2nd Vice-Chancellor

Gazipur Digital University
- In office 20 November 2022 – 14 September 2024
- Preceded by: Munaz Ahmed Noor
- Succeeded by: Mohammad Abu Yusuf

Vice-Chancellor

Canadian University of Bangladesh
- In office 2018–2021
- Succeeded by: H. M. Jahirul Haque

Personal details
- Born: 1973 (age 52–53) Munshinangla,Melandaha Upazila,Jamalpur, Bangladesh
- Education: Melandah Umir Uddin Pilot High School (SSC) * Notre Dame College, Dhaka (HSC) * Bangladesh University of Engineering and Technology * Monash University, Australia;
- Occupation: Professor, University Administrator

= Mohammad Mahfuzul Islam =

Mohammad Mahfuzul Islam is a Bangladeshi academic and vice-chancellor of Bangabandhu Sheikh Mujibur Rahman Digital University. He is the former vice-chancellor of the Canadian University of Bangladesh. He is a former President of the Bangladesh Computer Society. He is a Computer Science and Engineering professor at Bangladesh University of Engineering and Technology.

== Early life ==
He was born in 1973 in Jamalpur District. He completed his secondary education at Melandah Umir Uddin Pilot High School and higher secondary education at Notre Dame College. Then, he obtained his bachelor's and master's degrees from the Department of Computer Science and Engineering at Bangladesh University of Engineering and Technology. Later, he earned a PhD degree from Monash University in Australia.

==Career==
Islam taught at the Department of Computer Science and Engineering at Bangladesh University of Engineering and Technology. He was the Provost of Shahid Smriti Hall.

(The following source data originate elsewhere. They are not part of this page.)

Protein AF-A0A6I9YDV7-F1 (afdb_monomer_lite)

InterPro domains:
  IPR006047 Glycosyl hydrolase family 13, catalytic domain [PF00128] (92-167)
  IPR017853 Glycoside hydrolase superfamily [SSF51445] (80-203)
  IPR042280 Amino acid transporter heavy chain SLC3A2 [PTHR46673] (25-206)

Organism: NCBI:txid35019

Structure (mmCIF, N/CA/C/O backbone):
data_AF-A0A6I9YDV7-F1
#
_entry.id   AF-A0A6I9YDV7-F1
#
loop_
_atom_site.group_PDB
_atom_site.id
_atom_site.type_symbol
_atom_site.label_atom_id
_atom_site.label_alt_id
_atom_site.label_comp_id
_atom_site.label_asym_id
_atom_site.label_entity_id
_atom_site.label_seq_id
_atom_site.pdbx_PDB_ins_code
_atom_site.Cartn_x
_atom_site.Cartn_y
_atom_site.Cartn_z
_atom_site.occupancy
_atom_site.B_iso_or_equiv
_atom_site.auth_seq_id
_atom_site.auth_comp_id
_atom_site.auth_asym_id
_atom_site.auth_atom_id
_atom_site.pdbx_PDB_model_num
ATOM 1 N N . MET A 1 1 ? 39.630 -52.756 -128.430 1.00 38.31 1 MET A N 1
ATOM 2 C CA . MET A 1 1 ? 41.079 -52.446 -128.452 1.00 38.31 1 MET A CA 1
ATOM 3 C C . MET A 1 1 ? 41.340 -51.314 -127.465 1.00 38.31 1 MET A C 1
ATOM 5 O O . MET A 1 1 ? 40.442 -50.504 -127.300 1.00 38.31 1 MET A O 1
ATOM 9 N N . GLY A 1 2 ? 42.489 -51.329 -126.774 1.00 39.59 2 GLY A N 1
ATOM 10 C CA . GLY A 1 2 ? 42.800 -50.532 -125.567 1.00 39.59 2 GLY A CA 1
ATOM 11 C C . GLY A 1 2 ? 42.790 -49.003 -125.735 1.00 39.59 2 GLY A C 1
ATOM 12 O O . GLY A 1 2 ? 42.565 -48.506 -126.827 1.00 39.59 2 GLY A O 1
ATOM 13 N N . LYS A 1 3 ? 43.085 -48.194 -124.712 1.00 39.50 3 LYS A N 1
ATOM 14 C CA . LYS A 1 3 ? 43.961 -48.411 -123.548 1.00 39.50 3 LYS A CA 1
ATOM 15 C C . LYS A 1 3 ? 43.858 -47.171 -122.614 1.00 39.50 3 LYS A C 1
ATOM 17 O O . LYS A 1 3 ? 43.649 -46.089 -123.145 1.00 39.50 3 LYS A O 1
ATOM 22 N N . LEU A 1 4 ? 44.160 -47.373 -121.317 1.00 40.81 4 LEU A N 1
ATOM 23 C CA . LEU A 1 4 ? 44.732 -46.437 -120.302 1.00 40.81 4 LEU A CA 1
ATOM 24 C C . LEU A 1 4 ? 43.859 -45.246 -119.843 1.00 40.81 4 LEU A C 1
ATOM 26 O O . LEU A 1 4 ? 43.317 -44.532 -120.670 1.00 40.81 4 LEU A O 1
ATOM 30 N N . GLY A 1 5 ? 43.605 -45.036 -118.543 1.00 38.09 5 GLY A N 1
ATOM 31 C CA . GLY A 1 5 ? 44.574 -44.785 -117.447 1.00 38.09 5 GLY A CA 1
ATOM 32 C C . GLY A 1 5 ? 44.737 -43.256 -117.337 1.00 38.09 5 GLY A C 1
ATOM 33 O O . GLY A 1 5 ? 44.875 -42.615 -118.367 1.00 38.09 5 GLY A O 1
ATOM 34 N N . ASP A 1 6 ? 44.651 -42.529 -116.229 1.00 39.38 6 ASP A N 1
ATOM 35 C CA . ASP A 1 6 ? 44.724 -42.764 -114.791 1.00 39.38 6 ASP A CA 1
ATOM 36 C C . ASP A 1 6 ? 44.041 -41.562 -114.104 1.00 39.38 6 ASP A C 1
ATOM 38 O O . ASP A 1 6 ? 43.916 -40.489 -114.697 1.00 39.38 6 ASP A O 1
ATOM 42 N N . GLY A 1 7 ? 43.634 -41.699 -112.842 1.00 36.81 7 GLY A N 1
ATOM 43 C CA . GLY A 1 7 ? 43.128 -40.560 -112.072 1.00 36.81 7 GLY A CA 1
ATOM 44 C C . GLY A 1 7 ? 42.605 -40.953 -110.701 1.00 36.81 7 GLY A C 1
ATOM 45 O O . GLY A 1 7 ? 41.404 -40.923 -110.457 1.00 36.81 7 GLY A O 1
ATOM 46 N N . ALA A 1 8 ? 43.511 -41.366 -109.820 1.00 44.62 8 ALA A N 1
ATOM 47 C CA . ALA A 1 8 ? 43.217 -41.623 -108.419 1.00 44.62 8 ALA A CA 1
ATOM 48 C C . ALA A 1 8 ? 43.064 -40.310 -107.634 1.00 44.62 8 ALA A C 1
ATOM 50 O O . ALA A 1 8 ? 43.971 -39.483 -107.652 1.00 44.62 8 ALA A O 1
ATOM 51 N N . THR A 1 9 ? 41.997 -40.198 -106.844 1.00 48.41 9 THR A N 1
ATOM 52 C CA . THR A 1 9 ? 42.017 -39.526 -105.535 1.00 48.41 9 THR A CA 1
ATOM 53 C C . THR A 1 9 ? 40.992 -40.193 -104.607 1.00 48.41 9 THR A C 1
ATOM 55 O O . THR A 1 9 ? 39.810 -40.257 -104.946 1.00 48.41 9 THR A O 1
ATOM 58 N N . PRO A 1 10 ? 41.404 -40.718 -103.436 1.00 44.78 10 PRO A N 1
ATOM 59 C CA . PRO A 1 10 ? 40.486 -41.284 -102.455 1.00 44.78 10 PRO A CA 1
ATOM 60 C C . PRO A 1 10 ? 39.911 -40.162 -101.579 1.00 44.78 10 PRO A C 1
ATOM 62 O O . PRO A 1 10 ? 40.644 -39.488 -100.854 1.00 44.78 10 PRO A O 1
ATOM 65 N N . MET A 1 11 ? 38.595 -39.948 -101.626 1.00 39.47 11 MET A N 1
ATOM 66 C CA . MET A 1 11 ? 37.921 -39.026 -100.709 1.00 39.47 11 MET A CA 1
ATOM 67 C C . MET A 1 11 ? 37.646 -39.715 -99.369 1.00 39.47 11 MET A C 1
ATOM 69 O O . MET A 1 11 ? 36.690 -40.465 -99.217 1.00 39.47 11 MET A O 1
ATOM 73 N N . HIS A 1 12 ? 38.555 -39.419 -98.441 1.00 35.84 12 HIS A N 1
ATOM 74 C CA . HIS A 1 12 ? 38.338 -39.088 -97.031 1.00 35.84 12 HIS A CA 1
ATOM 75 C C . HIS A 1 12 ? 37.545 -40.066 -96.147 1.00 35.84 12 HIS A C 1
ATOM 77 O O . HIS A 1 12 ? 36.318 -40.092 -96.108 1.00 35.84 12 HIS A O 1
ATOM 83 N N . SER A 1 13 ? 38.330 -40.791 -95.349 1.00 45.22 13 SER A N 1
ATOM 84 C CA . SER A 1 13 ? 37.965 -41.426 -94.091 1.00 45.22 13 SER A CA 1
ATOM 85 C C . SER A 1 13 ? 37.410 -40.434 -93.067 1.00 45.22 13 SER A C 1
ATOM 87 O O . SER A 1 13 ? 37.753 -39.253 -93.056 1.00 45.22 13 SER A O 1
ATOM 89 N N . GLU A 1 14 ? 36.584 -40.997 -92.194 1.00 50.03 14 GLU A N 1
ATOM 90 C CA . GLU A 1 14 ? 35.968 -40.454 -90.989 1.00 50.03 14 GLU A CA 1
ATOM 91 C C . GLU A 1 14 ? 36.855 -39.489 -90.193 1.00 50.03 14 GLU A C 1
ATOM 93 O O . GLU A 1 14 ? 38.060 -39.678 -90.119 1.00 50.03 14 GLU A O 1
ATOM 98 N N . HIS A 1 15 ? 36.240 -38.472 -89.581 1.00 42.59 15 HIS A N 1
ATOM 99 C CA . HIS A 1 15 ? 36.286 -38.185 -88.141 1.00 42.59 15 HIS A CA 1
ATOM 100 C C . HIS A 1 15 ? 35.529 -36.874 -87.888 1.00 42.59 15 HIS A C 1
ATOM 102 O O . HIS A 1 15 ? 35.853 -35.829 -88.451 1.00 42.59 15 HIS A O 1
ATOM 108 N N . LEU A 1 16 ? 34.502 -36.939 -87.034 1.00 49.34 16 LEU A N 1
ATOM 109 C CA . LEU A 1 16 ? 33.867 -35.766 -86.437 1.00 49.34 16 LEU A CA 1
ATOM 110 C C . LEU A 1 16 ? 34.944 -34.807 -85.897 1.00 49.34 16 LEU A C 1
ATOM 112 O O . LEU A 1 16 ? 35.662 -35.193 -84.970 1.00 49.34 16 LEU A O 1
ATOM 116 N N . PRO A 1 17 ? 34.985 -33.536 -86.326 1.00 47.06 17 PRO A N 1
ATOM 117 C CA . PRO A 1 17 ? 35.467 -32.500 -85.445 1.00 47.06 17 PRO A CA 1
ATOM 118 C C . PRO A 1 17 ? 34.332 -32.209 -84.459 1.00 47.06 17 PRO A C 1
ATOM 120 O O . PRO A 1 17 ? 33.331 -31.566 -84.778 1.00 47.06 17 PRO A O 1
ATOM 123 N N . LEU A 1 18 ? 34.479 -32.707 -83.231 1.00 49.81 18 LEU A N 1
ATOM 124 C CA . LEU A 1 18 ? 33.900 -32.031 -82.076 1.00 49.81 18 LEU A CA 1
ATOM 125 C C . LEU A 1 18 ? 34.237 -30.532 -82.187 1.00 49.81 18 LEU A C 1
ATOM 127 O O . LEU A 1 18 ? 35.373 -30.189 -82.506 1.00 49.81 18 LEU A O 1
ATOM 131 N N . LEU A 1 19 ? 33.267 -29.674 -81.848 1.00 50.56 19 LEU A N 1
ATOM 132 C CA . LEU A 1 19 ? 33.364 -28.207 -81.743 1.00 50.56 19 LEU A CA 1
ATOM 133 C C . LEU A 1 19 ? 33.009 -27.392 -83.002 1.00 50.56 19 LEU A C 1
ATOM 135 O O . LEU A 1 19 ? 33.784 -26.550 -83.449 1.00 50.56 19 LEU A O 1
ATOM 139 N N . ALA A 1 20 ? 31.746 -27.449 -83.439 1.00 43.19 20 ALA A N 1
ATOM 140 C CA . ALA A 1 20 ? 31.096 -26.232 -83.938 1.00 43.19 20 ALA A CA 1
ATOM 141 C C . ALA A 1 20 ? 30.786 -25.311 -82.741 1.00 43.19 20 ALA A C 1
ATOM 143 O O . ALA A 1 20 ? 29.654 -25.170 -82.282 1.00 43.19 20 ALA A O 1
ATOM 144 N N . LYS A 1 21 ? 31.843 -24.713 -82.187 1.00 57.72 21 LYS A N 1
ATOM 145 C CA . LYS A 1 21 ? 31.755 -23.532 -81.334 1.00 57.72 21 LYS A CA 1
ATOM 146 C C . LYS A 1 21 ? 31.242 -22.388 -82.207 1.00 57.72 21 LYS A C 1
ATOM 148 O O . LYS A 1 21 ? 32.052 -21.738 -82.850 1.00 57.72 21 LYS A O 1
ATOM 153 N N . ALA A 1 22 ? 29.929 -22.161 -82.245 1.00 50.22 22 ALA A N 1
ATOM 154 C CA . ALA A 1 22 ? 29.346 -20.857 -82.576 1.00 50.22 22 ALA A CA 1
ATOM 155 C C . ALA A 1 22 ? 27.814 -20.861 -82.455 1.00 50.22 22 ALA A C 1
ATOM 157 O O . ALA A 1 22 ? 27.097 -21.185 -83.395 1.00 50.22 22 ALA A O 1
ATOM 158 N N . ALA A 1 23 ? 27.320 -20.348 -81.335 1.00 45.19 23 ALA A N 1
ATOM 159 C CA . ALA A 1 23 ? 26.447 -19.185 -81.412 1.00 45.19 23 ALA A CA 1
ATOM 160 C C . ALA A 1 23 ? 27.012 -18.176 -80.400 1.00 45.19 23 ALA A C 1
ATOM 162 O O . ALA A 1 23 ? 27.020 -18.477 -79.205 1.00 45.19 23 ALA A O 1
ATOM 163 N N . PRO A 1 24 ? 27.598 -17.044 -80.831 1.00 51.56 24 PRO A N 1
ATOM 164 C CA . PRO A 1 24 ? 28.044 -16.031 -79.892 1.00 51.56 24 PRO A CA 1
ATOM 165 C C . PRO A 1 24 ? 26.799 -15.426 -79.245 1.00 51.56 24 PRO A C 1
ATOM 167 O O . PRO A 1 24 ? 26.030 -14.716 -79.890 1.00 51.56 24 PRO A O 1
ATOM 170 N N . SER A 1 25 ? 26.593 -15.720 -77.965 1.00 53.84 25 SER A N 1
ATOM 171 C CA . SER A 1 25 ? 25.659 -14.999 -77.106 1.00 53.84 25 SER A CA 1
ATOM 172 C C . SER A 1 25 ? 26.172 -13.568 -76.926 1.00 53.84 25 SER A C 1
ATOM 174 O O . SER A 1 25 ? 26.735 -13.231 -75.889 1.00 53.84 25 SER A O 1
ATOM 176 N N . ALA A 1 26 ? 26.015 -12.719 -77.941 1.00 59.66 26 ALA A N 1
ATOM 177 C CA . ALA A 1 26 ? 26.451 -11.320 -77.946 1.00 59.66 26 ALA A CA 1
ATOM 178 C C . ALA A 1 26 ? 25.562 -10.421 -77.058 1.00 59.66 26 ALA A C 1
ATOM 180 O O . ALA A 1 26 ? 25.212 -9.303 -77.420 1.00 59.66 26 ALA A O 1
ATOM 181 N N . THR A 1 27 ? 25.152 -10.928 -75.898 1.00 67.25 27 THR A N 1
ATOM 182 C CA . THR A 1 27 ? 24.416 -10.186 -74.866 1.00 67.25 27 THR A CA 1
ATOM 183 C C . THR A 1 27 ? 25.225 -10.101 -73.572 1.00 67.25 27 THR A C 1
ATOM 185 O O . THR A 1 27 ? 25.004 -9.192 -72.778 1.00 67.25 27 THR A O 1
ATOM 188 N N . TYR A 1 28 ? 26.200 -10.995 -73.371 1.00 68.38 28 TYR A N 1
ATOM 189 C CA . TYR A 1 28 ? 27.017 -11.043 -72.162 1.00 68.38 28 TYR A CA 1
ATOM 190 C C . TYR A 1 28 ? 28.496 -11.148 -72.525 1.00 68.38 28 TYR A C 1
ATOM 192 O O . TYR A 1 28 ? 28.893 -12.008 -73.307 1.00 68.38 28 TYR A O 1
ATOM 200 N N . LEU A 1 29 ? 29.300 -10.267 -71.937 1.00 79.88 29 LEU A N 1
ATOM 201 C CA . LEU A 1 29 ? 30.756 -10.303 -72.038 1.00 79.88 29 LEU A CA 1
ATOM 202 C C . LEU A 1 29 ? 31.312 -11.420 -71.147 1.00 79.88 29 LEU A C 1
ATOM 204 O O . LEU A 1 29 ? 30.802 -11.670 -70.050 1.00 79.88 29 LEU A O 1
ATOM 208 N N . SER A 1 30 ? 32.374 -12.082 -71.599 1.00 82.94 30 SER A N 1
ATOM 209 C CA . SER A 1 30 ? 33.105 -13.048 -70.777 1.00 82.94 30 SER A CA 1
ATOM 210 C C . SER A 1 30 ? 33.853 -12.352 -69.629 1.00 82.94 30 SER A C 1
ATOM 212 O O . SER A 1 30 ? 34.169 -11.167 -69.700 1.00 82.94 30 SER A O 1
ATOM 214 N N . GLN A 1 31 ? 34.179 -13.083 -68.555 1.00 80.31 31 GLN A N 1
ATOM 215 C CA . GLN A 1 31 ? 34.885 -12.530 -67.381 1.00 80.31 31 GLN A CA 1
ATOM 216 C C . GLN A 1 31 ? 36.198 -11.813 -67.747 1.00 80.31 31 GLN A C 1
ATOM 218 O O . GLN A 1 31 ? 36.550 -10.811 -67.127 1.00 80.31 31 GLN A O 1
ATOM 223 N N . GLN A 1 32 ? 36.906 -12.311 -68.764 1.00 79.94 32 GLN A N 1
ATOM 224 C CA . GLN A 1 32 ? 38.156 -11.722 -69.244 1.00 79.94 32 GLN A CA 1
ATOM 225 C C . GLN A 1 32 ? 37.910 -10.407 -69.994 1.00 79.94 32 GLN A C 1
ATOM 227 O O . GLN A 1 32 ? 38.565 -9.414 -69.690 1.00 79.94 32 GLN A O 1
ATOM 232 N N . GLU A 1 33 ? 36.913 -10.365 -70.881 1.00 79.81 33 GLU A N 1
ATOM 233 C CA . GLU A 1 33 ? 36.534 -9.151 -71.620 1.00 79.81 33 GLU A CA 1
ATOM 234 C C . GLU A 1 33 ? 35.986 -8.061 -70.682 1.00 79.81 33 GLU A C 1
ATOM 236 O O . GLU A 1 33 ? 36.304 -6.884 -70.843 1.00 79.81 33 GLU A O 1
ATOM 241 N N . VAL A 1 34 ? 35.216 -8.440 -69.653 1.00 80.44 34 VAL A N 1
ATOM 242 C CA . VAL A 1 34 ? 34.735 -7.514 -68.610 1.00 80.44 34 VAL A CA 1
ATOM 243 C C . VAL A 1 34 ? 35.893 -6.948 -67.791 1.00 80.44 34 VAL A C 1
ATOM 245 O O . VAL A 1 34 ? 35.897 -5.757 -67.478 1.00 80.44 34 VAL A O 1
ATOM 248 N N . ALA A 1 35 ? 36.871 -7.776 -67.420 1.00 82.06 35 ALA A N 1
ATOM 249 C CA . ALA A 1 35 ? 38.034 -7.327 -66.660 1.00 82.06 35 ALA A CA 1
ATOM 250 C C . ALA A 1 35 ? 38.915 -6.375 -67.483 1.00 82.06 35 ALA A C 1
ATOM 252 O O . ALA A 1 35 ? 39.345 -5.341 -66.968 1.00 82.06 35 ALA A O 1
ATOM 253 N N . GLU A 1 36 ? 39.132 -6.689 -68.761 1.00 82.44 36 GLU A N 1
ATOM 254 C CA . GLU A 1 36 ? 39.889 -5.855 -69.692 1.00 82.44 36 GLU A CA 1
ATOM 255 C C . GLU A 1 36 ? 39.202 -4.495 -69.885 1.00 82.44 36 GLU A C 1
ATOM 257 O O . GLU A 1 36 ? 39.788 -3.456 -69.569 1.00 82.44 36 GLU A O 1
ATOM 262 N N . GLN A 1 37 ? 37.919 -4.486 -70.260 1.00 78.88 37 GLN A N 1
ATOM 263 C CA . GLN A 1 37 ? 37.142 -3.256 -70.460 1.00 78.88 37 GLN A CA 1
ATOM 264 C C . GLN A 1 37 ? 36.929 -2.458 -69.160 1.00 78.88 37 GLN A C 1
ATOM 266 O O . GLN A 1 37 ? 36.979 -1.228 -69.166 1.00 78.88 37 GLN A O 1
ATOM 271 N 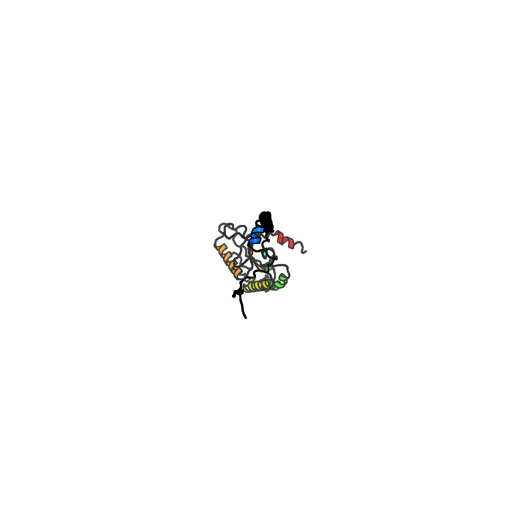N . GLY A 1 38 ? 36.731 -3.133 -68.025 1.00 76.25 38 GLY A N 1
ATOM 272 C CA . GLY A 1 38 ? 36.509 -2.509 -66.715 1.00 76.25 38 GLY A CA 1
ATOM 273 C C . GLY A 1 38 ? 37.774 -1.968 -66.039 1.00 76.25 38 GLY A C 1
ATOM 274 O O . GLY A 1 38 ? 37.676 -1.235 -65.049 1.00 76.25 38 GLY A O 1
ATOM 275 N N . SER A 1 39 ? 38.957 -2.321 -66.548 1.00 73.44 39 SER A N 1
ATOM 276 C CA . SER A 1 39 ? 40.243 -1.778 -66.094 1.00 73.44 39 SER A CA 1
ATOM 277 C C . SER A 1 39 ? 40.638 -0.481 -66.812 1.00 73.44 39 SER A C 1
ATOM 279 O O . SER A 1 39 ? 41.461 0.277 -66.292 1.00 73.44 39 SER A O 1
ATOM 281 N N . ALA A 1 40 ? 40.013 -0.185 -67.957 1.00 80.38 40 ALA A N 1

He served as the President of Bangladesh Computer Society. He was a director of Dhaka Electric Supply Company Limited.

In December 2017, Islam was appointed vice-chancellor of the Canadian University of Bangladesh. Dr Nazrul Islam joined as pro-vice-chancellor of the Canadian University of Bangladesh under Mohammad Mahfuzul Islam.

Islam was appointed vice-chancellor of Bangabandhu Sheikh Mujibur Rahman Digital University on 20 November 2022. He paid tribute to former President Sheikh Mujibur Rahman at his former residence in Dhanmondi, Bangabandhu Memorial Museum.